(CNN) — Sara hated the idea of leaving her boyfriend. Katie got a summer job. Maria didn’t think she could afford it after all.
One by one, my big post-college trip started to fall apart.
We’d spent weeks looking up hostels online, marking up Lonely Planet and Rough Guides books, and dreaming of the cute guys who would invariably sweep us off of our feet and onto their Vespas.
But now my big plan was collapsing around my feet.
I’d always been a planner. High school, college, job — everything seemed to follow a prescribed path. There was something about following the rules that made me feel safe, as if I’d fulfilled my end of a hypothetical bargain with the universe.
The next step in that inevitable pattern was supposed to be a dreamy summer out of a romantic comedy, four friends in floaty sundresses drinking cocktails against European sunsets and making memories for a lifetime.
My first instinct was to cancel the trip rather than face the fear of going alone. I grew up in a small, insular suburban community in North Carolina where people left their doors unlocked and it was considered rude not to make small talk with bank tellers and grocery store clerks.
The idea of going to a different country solo, navigating the taxi queues and airport customs and everything else in a language that wasn’t my own, quite frankly scared the hell out of me.
But every time I had the chance to press the “cancel” button on my flight itinerary, I couldn’t do it. And that’s how, whether by passivity or pure dumb luck, I ended up arriving bleary eyed at Madrid’s Barajas airport with an English-Spanish dictionary in my hand and an overstuffed pack on my back.
I won’t pretend it was easy.
I wore some floaty dresses, and I drank some cocktails, but I also had my wallet stolen out of my pocket while sitting in an internet cafe.
It was so hot some days that all I could stand to eat was lemon gelato, and none of the hostels I could afford to stay in had air-conditioning.
When cute guys did come up to flirt with me on the Spanish Steps the only thing I could think about was ending up a corpse on an episode of “Dateline.” (So much for that epic summer romance, then.)
It’s possible that Sara, Maria, Katie and I would have had a memorable and happy summer. But I think it’s more likely we would have only stuck with each other and not gotten to know anyone else, and that our trip would have been less expansive.
Marcus (right) with Sivan Rotholz, a friend she met in Madrid.
Being alone with myself — and being okay with that — is one of the single best skills I’ve learned in my entire life.

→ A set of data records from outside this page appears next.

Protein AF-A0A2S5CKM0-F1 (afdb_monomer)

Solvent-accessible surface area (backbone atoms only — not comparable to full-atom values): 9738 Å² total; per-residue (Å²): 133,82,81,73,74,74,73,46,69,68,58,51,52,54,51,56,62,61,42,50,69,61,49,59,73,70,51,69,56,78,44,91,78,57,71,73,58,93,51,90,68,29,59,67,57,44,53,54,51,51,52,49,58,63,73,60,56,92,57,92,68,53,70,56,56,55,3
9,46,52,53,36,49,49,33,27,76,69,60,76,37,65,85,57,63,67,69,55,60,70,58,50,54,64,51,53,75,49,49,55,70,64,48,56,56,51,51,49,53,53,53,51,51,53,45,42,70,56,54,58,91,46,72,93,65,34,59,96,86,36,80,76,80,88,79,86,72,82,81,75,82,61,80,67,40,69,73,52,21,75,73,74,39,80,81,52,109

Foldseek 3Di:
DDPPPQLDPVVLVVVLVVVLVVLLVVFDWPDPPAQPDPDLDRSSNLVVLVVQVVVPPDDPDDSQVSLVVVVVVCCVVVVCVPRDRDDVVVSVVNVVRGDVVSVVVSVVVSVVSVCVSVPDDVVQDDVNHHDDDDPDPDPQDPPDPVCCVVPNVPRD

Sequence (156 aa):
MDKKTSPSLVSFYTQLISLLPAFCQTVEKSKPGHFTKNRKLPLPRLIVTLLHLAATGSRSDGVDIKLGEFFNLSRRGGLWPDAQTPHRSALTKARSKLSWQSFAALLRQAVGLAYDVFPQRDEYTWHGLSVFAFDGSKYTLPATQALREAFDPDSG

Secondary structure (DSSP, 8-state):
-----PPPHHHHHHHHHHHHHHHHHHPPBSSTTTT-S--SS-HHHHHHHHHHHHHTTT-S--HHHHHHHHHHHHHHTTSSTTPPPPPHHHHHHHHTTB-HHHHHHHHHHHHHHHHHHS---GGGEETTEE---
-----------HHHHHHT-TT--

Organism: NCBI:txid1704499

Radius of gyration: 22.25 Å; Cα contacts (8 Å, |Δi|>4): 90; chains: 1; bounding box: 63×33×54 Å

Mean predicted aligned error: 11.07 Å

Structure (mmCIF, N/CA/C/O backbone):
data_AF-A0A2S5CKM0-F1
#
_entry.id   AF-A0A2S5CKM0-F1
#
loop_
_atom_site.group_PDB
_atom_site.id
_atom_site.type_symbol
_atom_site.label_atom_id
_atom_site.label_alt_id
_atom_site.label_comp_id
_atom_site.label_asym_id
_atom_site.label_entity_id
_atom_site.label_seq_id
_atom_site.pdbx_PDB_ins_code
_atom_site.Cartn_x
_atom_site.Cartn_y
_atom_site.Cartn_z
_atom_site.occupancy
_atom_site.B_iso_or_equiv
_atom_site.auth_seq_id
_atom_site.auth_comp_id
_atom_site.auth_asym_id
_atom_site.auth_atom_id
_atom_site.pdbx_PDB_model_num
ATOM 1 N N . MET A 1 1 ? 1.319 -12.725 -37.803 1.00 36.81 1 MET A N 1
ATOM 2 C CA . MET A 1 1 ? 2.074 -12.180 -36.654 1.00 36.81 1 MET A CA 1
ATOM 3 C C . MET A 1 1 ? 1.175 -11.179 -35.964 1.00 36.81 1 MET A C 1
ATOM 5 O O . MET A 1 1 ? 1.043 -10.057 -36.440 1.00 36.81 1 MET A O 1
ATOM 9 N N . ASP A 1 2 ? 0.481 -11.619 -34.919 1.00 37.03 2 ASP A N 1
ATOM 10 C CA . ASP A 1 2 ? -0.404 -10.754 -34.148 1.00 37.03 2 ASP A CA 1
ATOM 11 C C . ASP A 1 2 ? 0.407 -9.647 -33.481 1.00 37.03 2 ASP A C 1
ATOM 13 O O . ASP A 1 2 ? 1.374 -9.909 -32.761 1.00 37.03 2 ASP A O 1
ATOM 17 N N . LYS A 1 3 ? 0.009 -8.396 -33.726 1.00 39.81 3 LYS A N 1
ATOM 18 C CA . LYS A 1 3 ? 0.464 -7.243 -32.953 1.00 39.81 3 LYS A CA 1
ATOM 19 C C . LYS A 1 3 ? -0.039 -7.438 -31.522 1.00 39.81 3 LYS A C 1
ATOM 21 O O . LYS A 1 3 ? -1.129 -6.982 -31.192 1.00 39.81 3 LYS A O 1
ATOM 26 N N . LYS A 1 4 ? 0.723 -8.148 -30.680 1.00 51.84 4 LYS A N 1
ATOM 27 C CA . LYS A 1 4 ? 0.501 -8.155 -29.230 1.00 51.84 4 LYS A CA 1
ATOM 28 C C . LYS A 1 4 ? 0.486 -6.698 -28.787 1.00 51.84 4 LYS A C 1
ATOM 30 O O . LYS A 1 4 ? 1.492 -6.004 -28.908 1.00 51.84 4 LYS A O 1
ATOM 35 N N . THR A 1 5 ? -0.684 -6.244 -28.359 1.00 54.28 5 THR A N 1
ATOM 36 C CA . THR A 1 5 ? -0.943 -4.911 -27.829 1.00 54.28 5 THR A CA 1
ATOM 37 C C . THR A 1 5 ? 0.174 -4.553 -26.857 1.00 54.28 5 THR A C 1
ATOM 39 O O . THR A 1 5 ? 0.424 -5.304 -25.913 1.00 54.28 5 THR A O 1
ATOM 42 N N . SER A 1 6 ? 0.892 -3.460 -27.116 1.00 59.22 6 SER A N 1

Now, I think of Spain as a dividing line in my life. Before Madrid, I’d considered moving to a different part of North Carolina where I knew a lot of people and taking the first job I got offered, even if it wasn’t the launch of the writing career I dreamed of.
Until that point, writing was a dream for other people. After a few weeks sitting on steamy European bricks, it was an option for me.
That’s not to say that the career kicked off overnight. I spent the first year as a receptionist at a literary agent instead of as a client for one, and the next few doing a weird mix of copy editing, tutoring and answering phones while I figured out what the hell my career could look like.
But that summer trip where my friends bailed on me lit a very tiny match that eventually grew into a decent-sized fire.
These days, I prefer traveling alone, and my solo journeys have taken me from Cambodia to Curacao. Though I’ve been making a living writing about travel — not just my own, but learning about the whole industry — for a decade now, there are days when I still shake my head at the impossibility of it all.
As a recent college grad, the idea that writing about travel was a thing I could do and get paid for seemed about as realistic as casually going for a stroll on the moon. But losing the other voices around me I counted on for support meant that, for the first time, it was quiet enough to hear my own.